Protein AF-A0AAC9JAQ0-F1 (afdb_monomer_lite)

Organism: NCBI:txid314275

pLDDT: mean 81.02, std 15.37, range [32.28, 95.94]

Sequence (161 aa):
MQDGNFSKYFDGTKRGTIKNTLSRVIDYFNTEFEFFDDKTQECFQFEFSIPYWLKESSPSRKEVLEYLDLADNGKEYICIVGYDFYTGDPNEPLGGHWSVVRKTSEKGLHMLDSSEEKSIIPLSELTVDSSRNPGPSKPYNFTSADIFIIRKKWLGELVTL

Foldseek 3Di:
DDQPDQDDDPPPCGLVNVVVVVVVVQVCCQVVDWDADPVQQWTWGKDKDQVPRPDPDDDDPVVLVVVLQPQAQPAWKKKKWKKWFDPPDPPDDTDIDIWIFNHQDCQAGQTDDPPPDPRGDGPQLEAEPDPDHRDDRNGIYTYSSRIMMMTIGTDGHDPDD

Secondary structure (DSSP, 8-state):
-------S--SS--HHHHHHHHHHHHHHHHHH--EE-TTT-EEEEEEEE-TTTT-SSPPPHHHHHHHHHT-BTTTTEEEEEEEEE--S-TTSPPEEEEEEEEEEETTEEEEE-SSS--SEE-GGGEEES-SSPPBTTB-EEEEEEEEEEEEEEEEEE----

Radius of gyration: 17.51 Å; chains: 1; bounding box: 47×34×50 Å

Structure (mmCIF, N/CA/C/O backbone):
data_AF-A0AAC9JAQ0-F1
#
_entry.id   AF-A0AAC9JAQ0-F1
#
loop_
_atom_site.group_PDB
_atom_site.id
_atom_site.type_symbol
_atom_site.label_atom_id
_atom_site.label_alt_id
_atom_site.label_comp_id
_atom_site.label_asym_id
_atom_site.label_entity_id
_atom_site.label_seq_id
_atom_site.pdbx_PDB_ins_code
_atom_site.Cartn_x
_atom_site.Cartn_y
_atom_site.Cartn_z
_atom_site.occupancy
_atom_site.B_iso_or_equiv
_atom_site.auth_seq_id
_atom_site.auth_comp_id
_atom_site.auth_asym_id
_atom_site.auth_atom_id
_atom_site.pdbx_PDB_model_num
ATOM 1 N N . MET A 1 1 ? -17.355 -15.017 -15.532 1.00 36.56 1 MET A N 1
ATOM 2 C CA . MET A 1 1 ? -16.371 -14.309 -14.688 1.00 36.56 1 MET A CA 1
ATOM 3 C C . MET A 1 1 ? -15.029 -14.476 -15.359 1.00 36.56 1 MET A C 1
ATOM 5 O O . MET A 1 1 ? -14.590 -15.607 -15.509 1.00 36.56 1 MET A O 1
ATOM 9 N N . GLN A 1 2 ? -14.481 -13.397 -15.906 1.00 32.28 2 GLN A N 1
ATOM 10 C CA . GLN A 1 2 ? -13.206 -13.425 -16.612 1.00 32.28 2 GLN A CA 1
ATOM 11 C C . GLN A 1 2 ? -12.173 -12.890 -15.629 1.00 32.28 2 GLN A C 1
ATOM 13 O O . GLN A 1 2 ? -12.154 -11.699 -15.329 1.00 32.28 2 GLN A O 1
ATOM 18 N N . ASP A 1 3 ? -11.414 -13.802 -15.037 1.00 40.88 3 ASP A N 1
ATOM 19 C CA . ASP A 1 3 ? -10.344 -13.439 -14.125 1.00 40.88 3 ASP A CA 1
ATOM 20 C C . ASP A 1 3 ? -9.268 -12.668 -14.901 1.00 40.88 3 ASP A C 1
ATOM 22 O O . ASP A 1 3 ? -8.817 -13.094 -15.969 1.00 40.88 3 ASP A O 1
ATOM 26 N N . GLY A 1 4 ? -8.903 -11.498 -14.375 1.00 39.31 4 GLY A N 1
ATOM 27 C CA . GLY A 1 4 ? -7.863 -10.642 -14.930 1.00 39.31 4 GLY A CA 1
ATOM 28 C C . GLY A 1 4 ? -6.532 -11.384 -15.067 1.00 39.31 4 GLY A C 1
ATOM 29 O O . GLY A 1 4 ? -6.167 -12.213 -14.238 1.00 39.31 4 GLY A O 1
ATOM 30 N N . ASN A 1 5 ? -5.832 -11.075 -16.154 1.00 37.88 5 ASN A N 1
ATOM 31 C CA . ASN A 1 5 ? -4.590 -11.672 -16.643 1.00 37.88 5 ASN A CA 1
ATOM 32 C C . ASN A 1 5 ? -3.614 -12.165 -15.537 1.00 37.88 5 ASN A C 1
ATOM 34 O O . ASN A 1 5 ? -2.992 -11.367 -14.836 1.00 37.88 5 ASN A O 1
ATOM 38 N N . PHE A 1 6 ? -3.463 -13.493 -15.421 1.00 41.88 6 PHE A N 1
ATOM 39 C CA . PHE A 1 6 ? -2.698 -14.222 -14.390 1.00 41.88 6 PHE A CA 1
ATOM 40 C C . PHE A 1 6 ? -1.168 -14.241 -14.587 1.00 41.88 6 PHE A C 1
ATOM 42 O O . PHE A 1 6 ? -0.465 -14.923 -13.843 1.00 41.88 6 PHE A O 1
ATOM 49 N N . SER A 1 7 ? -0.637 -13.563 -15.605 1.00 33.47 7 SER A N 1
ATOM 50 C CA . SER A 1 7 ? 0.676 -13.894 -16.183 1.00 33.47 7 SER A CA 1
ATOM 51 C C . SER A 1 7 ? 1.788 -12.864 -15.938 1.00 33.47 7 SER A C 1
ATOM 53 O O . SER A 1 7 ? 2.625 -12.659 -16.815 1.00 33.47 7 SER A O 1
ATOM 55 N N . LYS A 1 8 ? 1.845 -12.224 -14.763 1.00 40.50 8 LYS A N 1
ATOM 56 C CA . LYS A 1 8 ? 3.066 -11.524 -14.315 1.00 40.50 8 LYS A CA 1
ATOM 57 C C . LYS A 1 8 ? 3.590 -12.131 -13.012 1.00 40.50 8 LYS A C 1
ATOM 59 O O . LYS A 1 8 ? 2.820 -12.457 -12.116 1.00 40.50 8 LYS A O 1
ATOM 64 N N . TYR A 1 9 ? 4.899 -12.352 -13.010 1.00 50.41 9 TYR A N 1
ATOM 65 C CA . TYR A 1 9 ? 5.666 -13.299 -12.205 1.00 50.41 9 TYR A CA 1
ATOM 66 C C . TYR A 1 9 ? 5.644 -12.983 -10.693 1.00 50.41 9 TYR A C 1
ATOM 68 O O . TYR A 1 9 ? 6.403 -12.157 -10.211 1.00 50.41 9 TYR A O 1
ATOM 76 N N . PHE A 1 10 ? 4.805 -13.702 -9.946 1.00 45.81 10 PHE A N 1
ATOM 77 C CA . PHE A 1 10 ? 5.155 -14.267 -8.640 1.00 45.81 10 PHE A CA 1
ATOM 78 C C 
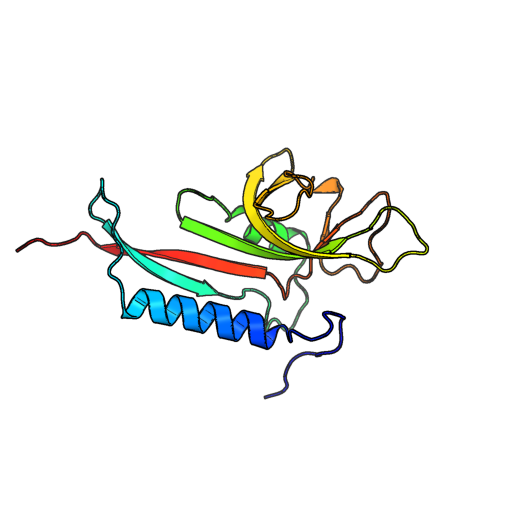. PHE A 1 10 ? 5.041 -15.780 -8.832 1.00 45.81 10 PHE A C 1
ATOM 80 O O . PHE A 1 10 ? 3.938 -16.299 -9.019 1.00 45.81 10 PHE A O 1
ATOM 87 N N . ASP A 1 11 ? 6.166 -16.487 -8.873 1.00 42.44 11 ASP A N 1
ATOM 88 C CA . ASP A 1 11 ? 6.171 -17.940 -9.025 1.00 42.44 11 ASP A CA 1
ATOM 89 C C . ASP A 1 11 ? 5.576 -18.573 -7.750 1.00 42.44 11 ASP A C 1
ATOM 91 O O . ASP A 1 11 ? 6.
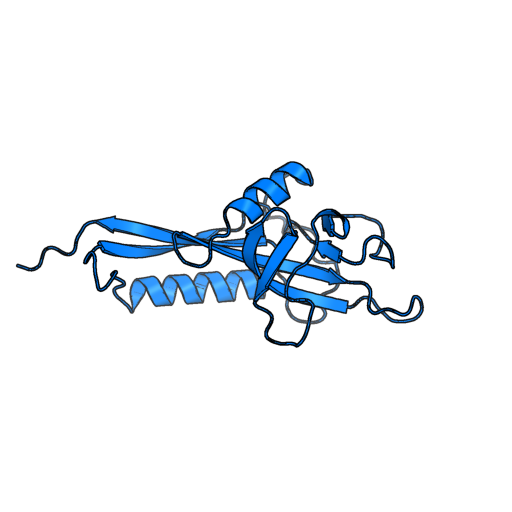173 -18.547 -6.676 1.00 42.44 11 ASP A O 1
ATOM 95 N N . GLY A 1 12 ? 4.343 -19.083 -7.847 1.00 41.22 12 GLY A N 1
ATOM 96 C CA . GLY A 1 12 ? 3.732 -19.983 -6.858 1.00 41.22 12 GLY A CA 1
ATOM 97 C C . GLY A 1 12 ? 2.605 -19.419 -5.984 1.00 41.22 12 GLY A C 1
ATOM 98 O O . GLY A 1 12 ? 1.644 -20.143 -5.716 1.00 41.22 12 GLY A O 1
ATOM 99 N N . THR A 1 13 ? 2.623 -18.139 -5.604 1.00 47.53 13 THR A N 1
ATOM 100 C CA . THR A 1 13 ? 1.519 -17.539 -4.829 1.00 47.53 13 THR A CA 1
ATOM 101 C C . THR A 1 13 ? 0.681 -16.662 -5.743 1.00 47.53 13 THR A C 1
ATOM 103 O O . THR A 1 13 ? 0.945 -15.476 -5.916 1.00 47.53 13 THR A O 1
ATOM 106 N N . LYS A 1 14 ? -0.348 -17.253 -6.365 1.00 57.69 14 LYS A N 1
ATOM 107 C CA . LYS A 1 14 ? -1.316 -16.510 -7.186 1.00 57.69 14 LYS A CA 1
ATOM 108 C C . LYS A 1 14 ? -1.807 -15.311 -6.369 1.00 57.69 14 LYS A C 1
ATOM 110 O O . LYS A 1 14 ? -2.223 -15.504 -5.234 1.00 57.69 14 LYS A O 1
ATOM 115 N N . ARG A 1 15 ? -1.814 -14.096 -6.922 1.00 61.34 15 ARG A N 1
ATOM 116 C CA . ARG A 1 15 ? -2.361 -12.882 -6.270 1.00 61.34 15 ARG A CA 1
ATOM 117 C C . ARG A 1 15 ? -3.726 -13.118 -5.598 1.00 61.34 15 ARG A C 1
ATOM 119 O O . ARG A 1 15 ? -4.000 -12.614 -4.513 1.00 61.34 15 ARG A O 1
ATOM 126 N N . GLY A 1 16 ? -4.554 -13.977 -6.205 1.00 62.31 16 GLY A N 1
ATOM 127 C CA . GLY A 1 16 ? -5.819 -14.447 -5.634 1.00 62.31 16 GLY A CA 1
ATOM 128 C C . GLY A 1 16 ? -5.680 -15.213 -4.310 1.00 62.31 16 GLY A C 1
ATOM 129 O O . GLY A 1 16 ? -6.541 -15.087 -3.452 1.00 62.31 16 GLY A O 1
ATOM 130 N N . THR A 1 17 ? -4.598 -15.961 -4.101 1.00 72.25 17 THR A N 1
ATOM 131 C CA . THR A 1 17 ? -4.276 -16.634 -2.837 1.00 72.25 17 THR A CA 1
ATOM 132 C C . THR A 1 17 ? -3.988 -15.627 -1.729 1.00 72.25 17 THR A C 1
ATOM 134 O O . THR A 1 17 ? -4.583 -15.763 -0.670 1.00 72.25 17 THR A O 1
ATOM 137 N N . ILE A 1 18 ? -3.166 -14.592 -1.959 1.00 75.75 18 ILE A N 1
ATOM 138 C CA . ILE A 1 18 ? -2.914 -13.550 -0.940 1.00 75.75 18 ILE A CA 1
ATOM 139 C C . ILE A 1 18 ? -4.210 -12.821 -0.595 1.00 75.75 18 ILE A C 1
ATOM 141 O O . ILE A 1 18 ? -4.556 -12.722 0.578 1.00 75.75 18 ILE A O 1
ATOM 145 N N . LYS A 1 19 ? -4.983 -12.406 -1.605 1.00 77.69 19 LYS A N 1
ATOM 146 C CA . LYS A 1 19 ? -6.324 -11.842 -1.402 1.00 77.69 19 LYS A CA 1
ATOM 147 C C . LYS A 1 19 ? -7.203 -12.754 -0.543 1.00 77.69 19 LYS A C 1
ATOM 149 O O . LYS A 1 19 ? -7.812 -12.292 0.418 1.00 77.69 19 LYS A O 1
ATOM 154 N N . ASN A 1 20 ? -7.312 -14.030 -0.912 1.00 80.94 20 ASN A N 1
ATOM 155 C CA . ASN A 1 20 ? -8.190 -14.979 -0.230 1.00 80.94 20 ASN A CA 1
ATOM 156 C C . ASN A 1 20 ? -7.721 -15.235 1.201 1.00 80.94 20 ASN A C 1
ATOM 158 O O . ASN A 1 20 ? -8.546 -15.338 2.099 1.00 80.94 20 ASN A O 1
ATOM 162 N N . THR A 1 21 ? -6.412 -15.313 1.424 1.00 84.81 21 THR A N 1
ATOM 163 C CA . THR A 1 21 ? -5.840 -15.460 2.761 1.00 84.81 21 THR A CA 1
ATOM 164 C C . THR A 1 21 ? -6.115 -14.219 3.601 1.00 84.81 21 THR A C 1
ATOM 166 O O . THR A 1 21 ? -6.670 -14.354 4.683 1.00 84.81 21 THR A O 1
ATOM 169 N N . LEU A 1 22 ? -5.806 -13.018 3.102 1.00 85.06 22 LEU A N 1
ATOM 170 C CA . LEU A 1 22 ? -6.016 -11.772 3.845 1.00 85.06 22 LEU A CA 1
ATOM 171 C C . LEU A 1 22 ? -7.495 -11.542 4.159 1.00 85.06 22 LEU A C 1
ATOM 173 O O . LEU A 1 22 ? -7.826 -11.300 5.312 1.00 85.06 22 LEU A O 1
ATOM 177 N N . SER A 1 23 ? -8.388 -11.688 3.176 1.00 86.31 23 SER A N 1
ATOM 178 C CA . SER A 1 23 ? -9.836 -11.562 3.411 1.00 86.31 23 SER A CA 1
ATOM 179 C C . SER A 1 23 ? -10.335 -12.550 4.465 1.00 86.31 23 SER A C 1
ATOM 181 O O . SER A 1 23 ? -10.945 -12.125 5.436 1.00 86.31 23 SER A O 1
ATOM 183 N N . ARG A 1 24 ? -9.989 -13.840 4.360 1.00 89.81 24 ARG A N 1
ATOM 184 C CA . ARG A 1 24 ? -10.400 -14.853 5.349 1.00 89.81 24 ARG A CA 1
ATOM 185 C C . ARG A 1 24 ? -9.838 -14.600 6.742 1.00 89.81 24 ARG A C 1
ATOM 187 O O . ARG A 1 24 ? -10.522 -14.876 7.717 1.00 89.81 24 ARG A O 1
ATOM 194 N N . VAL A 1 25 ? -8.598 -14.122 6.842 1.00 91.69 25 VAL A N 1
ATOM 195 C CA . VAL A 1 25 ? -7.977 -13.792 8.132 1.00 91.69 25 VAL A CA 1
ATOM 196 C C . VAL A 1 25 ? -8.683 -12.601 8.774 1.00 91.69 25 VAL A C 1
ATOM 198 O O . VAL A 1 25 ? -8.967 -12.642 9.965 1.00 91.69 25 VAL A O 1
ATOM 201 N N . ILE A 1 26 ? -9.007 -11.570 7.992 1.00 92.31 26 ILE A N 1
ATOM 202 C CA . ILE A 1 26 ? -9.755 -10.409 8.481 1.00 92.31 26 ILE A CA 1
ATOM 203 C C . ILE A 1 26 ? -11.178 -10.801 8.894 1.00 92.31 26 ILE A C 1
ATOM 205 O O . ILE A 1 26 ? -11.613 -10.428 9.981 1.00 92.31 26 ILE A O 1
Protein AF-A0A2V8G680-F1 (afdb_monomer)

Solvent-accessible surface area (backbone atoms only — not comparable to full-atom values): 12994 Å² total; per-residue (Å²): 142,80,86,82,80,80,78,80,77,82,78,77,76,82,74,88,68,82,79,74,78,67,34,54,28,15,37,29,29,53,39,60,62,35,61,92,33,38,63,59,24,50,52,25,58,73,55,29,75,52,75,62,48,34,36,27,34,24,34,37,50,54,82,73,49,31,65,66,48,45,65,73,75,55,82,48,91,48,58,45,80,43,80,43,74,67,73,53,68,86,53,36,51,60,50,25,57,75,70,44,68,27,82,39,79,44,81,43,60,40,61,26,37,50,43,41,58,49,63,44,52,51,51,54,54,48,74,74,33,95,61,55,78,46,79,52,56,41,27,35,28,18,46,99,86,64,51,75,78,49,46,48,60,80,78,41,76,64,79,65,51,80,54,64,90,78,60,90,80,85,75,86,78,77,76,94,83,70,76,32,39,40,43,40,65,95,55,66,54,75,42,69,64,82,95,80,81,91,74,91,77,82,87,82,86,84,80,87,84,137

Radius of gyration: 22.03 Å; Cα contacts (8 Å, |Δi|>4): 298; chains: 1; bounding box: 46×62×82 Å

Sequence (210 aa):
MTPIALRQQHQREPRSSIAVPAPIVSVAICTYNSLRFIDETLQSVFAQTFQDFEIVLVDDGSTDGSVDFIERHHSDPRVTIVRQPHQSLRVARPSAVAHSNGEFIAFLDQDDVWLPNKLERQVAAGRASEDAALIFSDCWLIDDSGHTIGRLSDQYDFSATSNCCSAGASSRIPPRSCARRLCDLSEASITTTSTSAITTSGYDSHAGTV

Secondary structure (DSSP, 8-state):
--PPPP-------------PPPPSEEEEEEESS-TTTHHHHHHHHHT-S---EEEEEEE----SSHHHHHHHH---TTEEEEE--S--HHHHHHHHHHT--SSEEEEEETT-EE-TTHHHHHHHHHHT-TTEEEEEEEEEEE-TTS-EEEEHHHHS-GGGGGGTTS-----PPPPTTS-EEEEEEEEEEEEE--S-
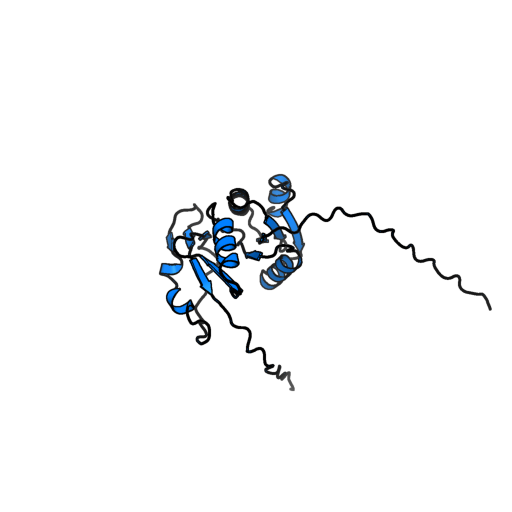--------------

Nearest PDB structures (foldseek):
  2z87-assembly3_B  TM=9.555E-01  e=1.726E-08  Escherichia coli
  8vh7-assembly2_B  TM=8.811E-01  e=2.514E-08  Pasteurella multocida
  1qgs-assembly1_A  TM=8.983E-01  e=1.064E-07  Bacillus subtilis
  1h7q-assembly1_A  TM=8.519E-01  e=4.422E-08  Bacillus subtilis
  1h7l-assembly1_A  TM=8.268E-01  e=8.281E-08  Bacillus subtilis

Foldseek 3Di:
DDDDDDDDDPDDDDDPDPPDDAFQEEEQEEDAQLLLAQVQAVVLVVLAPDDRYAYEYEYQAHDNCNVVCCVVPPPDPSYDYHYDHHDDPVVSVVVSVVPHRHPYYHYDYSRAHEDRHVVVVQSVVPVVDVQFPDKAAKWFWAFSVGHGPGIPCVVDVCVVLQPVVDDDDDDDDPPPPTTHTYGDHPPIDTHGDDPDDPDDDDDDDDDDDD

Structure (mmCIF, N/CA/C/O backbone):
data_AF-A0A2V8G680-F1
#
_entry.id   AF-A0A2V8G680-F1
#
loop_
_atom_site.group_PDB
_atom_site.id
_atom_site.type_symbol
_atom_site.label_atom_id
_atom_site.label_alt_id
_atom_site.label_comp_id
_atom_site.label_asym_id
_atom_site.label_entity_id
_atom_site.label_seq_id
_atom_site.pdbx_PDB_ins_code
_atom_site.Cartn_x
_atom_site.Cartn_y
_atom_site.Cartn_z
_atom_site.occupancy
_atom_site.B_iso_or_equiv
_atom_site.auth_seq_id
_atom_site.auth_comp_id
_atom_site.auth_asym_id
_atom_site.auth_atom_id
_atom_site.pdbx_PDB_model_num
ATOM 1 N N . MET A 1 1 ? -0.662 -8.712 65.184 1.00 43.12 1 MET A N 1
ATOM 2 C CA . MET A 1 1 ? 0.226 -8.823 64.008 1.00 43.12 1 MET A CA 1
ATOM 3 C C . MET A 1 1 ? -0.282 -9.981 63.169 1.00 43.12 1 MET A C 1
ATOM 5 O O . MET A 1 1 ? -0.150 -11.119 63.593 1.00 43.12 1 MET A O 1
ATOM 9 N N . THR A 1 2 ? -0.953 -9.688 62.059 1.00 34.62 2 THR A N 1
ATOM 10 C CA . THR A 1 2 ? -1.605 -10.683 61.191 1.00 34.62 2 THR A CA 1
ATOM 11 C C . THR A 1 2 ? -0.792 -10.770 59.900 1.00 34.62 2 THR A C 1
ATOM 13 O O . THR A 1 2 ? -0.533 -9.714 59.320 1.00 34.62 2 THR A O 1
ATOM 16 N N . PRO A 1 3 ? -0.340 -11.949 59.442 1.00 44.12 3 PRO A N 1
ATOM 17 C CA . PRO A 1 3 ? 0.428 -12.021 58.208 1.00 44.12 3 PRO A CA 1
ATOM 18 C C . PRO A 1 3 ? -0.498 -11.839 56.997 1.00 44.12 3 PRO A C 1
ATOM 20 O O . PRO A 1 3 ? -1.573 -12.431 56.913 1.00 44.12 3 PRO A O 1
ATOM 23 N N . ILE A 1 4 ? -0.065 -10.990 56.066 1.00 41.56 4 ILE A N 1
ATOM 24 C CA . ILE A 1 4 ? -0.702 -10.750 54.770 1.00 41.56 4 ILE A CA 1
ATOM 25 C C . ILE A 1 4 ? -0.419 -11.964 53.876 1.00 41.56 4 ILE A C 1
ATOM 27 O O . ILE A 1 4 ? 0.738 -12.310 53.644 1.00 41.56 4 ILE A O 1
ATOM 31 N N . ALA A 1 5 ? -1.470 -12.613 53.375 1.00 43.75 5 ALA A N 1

__What you should do__
Reproduce the entries exactly, from the line with "ATOM 78 C C" to the line with "ATOM 134 O O", both lines included, keeping no pictures.

__The completed task__
ATOM 78 C C 
. PHE A 1 10 ? 5.041 -15.780 -8.832 1.00 45.81 10 PHE A C 1
ATOM 80 O O . PHE A 1 10 ? 3.938 -16.299 -9.019 1.00 45.81 10 PHE A O 1
ATOM 87 N N . ASP A 1 11 ? 6.166 -16.487 -8.873 1.00 42.44 11 ASP A N 1
ATOM 88 C CA . ASP A 1 11 ? 6.171 -17.940 -9.025 1.00 42.44 11 ASP A CA 1
ATOM 89 C C . ASP A 1 11 ? 5.576 -18.573 -7.750 1.00 42.44 11 ASP A C 1
ATOM 91 O O . ASP A 1 11 ? 6.
173 -18.547 -6.676 1.00 42.44 11 ASP A O 1
ATOM 95 N N . GLY A 1 12 ? 4.343 -19.083 -7.847 1.00 41.22 12 GLY A N 1
ATOM 96 C CA . GLY A 1 12 ? 3.732 -19.983 -6.858 1.00 41.22 12 GLY A CA 1
ATOM 97 C C . GLY A 1 12 ? 2.605 -19.419 -5.984 1.00 41.22 12 GLY A C 1
ATOM 98 O O . GLY A 1 12 ? 1.644 -20.143 -5.716 1.00 41.22 12 GLY A O 1
ATOM 99 N N . THR A 1 13 ? 2.623 -18.139 -5.604 1.00 47.53 13 THR A N 1
ATOM 100 C CA . THR A 1 13 ? 1.519 -17.539 -4.829 1.00 47.53 13 THR A CA 1
ATOM 101 C C . THR A 1 13 ? 0.681 -16.662 -5.743 1.00 47.53 13 THR A C 1
ATOM 103 O O . THR A 1 13 ? 0.945 -15.476 -5.916 1.00 47.53 13 THR A O 1
ATOM 106 N N . LYS A 1 14 ? -0.348 -17.253 -6.365 1.00 57.69 14 LYS A N 1
ATOM 107 C CA . LYS A 1 14 ? -1.316 -16.510 -7.186 1.00 57.69 14 LYS A CA 1
ATOM 108 C C . LYS A 1 14 ? -1.807 -15.311 -6.369 1.00 57.69 14 LYS A C 1
ATOM 110 O O . LYS A 1 14 ? -2.223 -15.504 -5.234 1.00 57.69 14 LYS A O 1
ATOM 115 N N . ARG A 1 15 ? -1.814 -14.096 -6.922 1.00 61.34 15 ARG A N 1
ATOM 116 C CA . ARG A 1 15 ? -2.361 -12.882 -6.270 1.00 61.34 15 ARG A CA 1
ATOM 117 C C . ARG A 1 15 ? -3.726 -13.118 -5.598 1.00 61.34 15 ARG A C 1
ATOM 119 O O . ARG A 1 15 ? -4.000 -12.614 -4.513 1.00 61.34 15 ARG A O 1
ATOM 126 N N . GLY A 1 16 ? -4.554 -13.977 -6.205 1.00 62.31 16 GLY A N 1
ATOM 127 C CA . GLY A 1 16 ? -5.819 -14.447 -5.634 1.00 62.31 16 GLY A CA 1
ATOM 128 C C . GLY A 1 16 ? -5.680 -15.213 -4.310 1.00 62.31 16 GLY A C 1
ATOM 129 O O . GLY A 1 16 ? -6.541 -15.087 -3.452 1.00 62.31 16 GLY A O 1
ATOM 130 N N . THR A 1 17 ? -4.598 -15.961 -4.101 1.00 72.25 17 THR A N 1
ATOM 131 C CA . THR A 1 17 ? -4.276 -16.634 -2.837 1.00 72.25 17 THR A CA 1
ATOM 132 C C . THR A 1 17 ? -3.988 -15.627 -1.729 1.00 72.25 17 THR A C 1
ATOM 134 O O . THR A 1 17 ? -4.583 -15.763 -0.670 1.00 72.25 17 THR A O 1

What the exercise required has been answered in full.